Exercise data ->
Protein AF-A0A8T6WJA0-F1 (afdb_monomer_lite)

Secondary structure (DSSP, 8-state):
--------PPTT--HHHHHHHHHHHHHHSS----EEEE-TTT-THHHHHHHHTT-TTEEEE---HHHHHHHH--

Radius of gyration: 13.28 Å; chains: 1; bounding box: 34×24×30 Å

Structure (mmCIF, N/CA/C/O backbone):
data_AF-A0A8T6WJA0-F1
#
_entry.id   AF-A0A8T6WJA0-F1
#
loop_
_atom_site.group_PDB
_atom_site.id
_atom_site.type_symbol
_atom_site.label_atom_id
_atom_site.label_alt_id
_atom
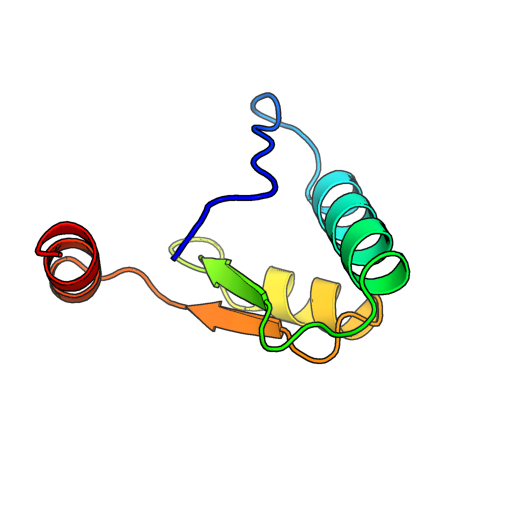_site.label_comp_id
_atom_site.label_asym_id
_atom_site.label_entity_id
_atom_site.label_seq_id
_atom_site.pdbx_PDB_ins_code
_atom_site.Cartn_x
_atom_site.Cartn_y
_atom_site.Cartn_z
_atom_site.occupancy
_atom_site.B_iso_or_equiv
_atom_site.auth_seq_id
_atom_site.auth_comp_id
_atom_site.
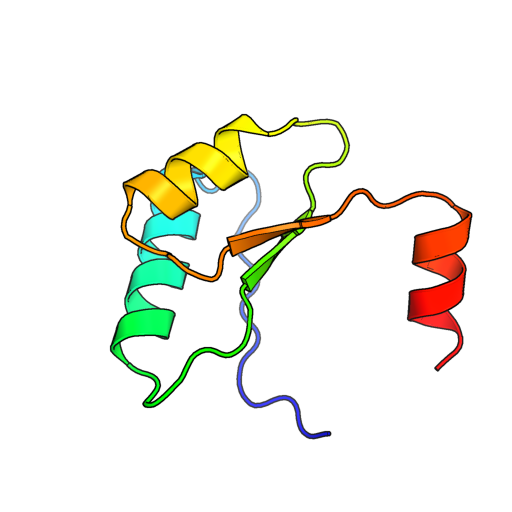auth_asym_id
_atom_site.auth_atom_id
_atom_site.pdbx_PDB_model_num
ATOM 1 N N . LEU A 1 1 ? -15.049 -2.908 -14.794 1.00 72.88 1 LEU A N 1
ATOM 2 C CA . LEU A 1 1 ? -13.745 -3.315 -14.216 1.00 72.88 1 LEU A CA 1
ATOM 3 C C . LEU A 1 1 ? -13.874 -4.748 -13.717 1.00 72.88 1 LEU A C 1
ATOM 5 O O . LEU A 1 1 ? -14.951 -5.095 -13.252 1.00 72.88 1 LEU A O 1
ATOM 9 N N . GLN A 1 2 ? -12.832 -5.572 -13.836 1.00 88.38 2 GLN A N 1
ATOM 10 C CA . GLN A 1 2 ? -12.823 -6.941 -13.309 1.00 88.38 2 GLN A CA 1
ATOM 11 C C . GLN A 1 2 ? -11.754 -7.053 -12.221 1.00 88.38 2 GLN A C 1
ATOM 13 O O . GLN A 1 2 ? -10.615 -6.635 -12.428 1.00 88.38 2 GLN A O 1
ATOM 18 N N . LEU A 1 3 ? -12.118 -7.621 -11.072 1.00 91.19 3 LEU A N 1
ATOM 19 C CA . LEU A 1 3 ? -11.172 -7.945 -10.009 1.00 91.19 3 LEU A CA 1
ATOM 20 C C . LEU A 1 3 ? -10.376 -9.194 -10.406 1.00 91.19 3 LEU A C 1
ATOM 22 O O . LEU A 1 3 ? -10.952 -10.263 -10.585 1.00 91.19 3 LEU A O 1
ATOM 26 N N . ILE A 1 4 ? -9.058 -9.051 -10.552 1.00 91.75 4 ILE A N 1
ATOM 27 C CA . ILE A 1 4 ? -8.160 -10.152 -10.945 1.00 91.75 4 ILE A CA 1
ATOM 28 C C . ILE A 1 4 ? -7.501 -10.809 -9.729 1.00 91.75 4 ILE A C 1
ATOM 30 O O . ILE A 1 4 ? -7.208 -12.000 -9.748 1.00 91.75 4 ILE A O 1
ATOM 34 N N . HIS A 1 5 ? -7.256 -10.037 -8.670 1.00 93.44 5 HIS A N 1
ATOM 35 C CA . HIS A 1 5 ? -6.499 -10.495 -7.513 1.00 93.44 5 HIS A CA 1
ATOM 36 C C . HIS A 1 5 ? -6.972 -9.798 -6.240 1.00 93.44 5 HIS A C 1
ATOM 38 O O . HIS A 1 5 ? -7.019 -8.571 -6.186 1.00 93.44 5 HIS A O 1
ATOM 44 N N . CYS A 1 6 ? -7.293 -10.580 -5.213 1.00 95.81 6 CYS A N 1
ATOM 45 C CA . CYS A 1 6 ? -7.610 -10.096 -3.875 1.00 95.81 6 CYS A CA 1
ATOM 46 C C . CYS A 1 6 ? -6.991 -11.049 -2.855 1.00 95.81 6 CYS A C 1
ATOM 48 O O . CYS A 1 6 ? -7.132 -12.267 -2.966 1.00 95.81 6 CYS A O 1
ATOM 50 N N . HIS A 1 7 ? -6.286 -10.496 -1.873 1.00 97.00 7 HIS A N 1
ATOM 51 C CA . HIS A 1 7 ? -5.666 -11.268 -0.809 1.00 97.00 7 HIS A CA 1
ATOM 52 C C . HIS A 1 7 ? -5.888 -10.576 0.529 1.00 97.00 7 HIS A C 1
ATOM 54 O O . HIS A 1 7 ? -5.581 -9.395 0.681 1.00 97.00 7 HIS A O 1
ATOM 60 N N . GLN A 1 8 ? -6.401 -11.332 1.495 1.00 97.56 8 GLN A N 1
ATOM 61 C CA . GLN A 1 8 ? -6.619 -10.868 2.855 1.00 97.56 8 GLN A CA 1
ATOM 62 C C . GLN A 1 8 ? -5.556 -11.470 3.771 1.00 97.56 8 GLN A C 1
ATOM 64 O O . GLN A 1 8 ? -5.474 -12.688 3.931 1.00 97.56 8 GLN A O 1
ATOM 69 N N . PHE A 1 9 ? -4.755 -10.609 4.391 1.00 97.44 9 PHE A N 1
ATOM 70 C CA . PHE A 1 9 ? -3.770 -11.033 5.378 1.00 97.44 9 PHE A CA 1
ATOM 71 C C . PHE A 1 9 ? -4.441 -11.358 6.720 1.00 97.44 9 PHE A C 1
ATOM 73 O O . PHE A 1 9 ? -5.389 -10.669 7.113 1.00 97.44 9 PHE A O 1
ATOM 80 N N . PRO A 1 10 ? -3.927 -12.344 7.477 1.00 98.25 10 PRO A N 1
ATOM 81 C CA . PRO A 1 10 ? -4.293 -12.511 8.876 1.00 98.25 10 PRO A CA 1
ATOM 82 C C . PRO A 1 10 ? -4.016 -11.238 9.681 1.00 98.25 10 PRO A C 1
ATOM 84 O O . PRO A 1 10 ? -3.054 -10.507 9.418 1.00 98.25 10 PRO A O 1
ATOM 87 N N . LEU A 1 11 ? -4.823 -11.000 10.716 1.00 95.94 11 LEU A N 1
ATOM 88 C CA . LEU A 1 11 ? -4.556 -9.925 11.668 1.00 95.94 11 LEU A CA 1
ATOM 89 C C . LEU A 1 11 ? -3.160 -10.087 12.280 1.00 95.94 11 LEU A C 1
ATOM 91 O O . LEU A 1 11 ? -2.696 -11.204 12.504 1.00 95.94 11 LEU A O 1
ATOM 95 N N . LYS A 1 12 ? -2.516 -8.956 12.590 1.00 95.25 12 LYS A N 1
ATOM 96 C CA . LYS A 1 12 ? -1.145 -8.887 13.131 1.00 95.25 12 LYS A CA 1
ATOM 97 C C . LYS A 1 12 ? -0.046 -9.365 12.168 1.00 95.25 12 LYS A C 1
ATOM 99 O O . LYS A 1 12 ? 1.098 -9.506 12.594 1.00 95.25 12 LYS A O 1
ATOM 104 N N . THR A 1 13 ? -0.350 -9.579 10.884 1.00 97.50 13 THR A N 1
ATOM 105 C CA . THR A 1 13 ? 0.694 -9.726 9.858 1.00 97.50 13 THR A CA 1
ATOM 106 C C . THR A 1 13 ? 1.583 -8.485 9.863 1.00 97.50 13 THR A C 1
ATOM 108 O O . THR A 1 13 ? 1.082 -7.362 9.898 1.00 97.50 13 THR A O 1
ATOM 111 N N . SER A 1 14 ? 2.902 -8.680 9.846 1.00 96.12 14 SER A N 1
ATOM 112 C CA . SER A 1 14 ? 3.843 -7.560 9.887 1.00 96.12 14 SER A CA 1
ATOM 113 C C . SER A 1 14 ? 3.738 -6.696 8.628 1.00 96.12 14 SER A C 1
ATOM 115 O O . SER A 1 14 ? 3.567 -7.221 7.523 1.00 96.12 14 SER A O 1
ATOM 117 N N . TYR A 1 15 ? 3.913 -5.379 8.771 1.00 93.25 15 TYR A N 1
ATOM 118 C CA . TYR A 1 15 ? 3.937 -4.478 7.616 1.00 93.25 15 TYR A CA 1
ATOM 119 C C . TYR A 1 15 ? 5.029 -4.858 6.617 1.00 93.25 15 TYR A C 1
ATOM 121 O O . TYR A 1 15 ? 4.761 -4.888 5.423 1.00 93.25 15 TYR A O 1
ATOM 129 N N . ALA A 1 16 ? 6.215 -5.265 7.081 1.00 95.62 16 ALA A N 1
ATOM 130 C CA . ALA A 1 16 ? 7.293 -5.724 6.206 1.00 95.62 16 ALA A CA 1
ATOM 131 C C . ALA A 1 16 ? 6.857 -6.886 5.290 1.00 95.62 16 ALA A C 1
ATOM 133 O O . ALA A 1 16 ? 7.164 -6.884 4.097 1.00 95.62 16 ALA A O 1
ATOM 134 N N . SER A 1 17 ? 6.092 -7.851 5.815 1.00 97.81 17 SER A N 1
ATOM 135 C CA . SER A 1 17 ? 5.544 -8.955 5.016 1.00 97.81 17 SER A CA 1
ATOM 136 C C . SER A 1 17 ? 4.533 -8.468 3.973 1.00 97.81 17 SER A C 1
ATOM 138 O O . SER A 1 17 ? 4.580 -8.917 2.827 1.00 97.81 17 SER A O 1
ATOM 140 N N . VAL A 1 18 ? 3.655 -7.527 4.337 1.00 96.94 18 VAL A N 1
ATOM 141 C CA . VAL A 1 18 ? 2.678 -6.927 3.409 1.00 96.94 18 VAL A CA 1
ATOM 142 C C . VAL A 1 18 ? 3.385 -6.130 2.308 1.00 96.94 18 VAL A C 1
ATOM 144 O O . VAL A 1 18 ? 3.080 -6.297 1.128 1.00 96.94 18 VAL A O 1
ATOM 147 N N . ILE A 1 19 ? 4.384 -5.321 2.661 1.00 96.75 19 ILE A N 1
ATOM 148 C CA . ILE A 1 19 ? 5.179 -4.533 1.710 1.00 96.75 19 ILE A CA 1
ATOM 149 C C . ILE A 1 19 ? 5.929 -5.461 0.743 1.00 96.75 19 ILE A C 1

Exercise directions -> Include the first line of the records, the line containing "ATOM 10 C CA", and every line between them, repeated exactly. Skip the pictures.

Written solution ->
Protein AF-A0A8T6WJA0-F1 (afdb_monomer_lite)

Secondary structure (DSSP, 8-state):
--------PPTT--HHHHHHHHHHHHHHSS----EEEE-TTT-THHHHHHHHTT-TTEEEE---HHHHHHHH--

Radius of gyration: 13.28 Å; chains: 1; bounding box: 34×24×30 Å

Structure (mmCIF, N/CA/C/O backbone):
data_AF-A0A8T6WJA0-F1
#
_entry.id   AF-A0A8T6WJA0-F1
#
loop_
_atom_site.group_PDB
_atom_site.id
_atom_site.type_symbol
_atom_site.label_atom_id
_atom_site.label_alt_id
_atom
_site.label_comp_id
_atom_site.label_asym_id
_atom_site.label_entity_id
_atom_site.label_seq_id
_atom_site.pdbx_PDB_ins_code
_atom_site.Cartn_x
_atom_site.Cartn_y
_atom_site.Cartn_z
_atom_site.occupancy
_atom_site.B_iso_or_equiv
_atom_site.auth_seq_id
_atom_site.auth_comp_id
_atom_site.
auth_asym_id
_atom_site.auth_atom_id
_atom_site.pdbx_PDB_model_num
ATOM 1 N N . LEU A 1 1 ? -15.049 -2.908 -14.794 1.00 72.88 1 LEU A N 1
ATOM 2 C CA . LEU A 1 1 ? -13.745 -3.315 -14.216 1.00 72.88 1 LEU A CA 1
ATOM 3 C C . LEU A 1 1 ? -13.874 -4.748 -13.717 1.00 72.88 1 LEU A C 1
ATOM 5 O O . LEU A 1 1 ? -14.951 -5.095 -13.252 1.00 72.88 1 LEU A O 1
ATOM 9 N N . GLN A 1 2 ? -12.832 -5.572 -13.836 1.00 88.38 2 GLN A N 1
ATOM 10 C CA . GLN A 1 2 ? -12.823 -6.941 -13.309 1.00 88.38 2 GLN A CA 1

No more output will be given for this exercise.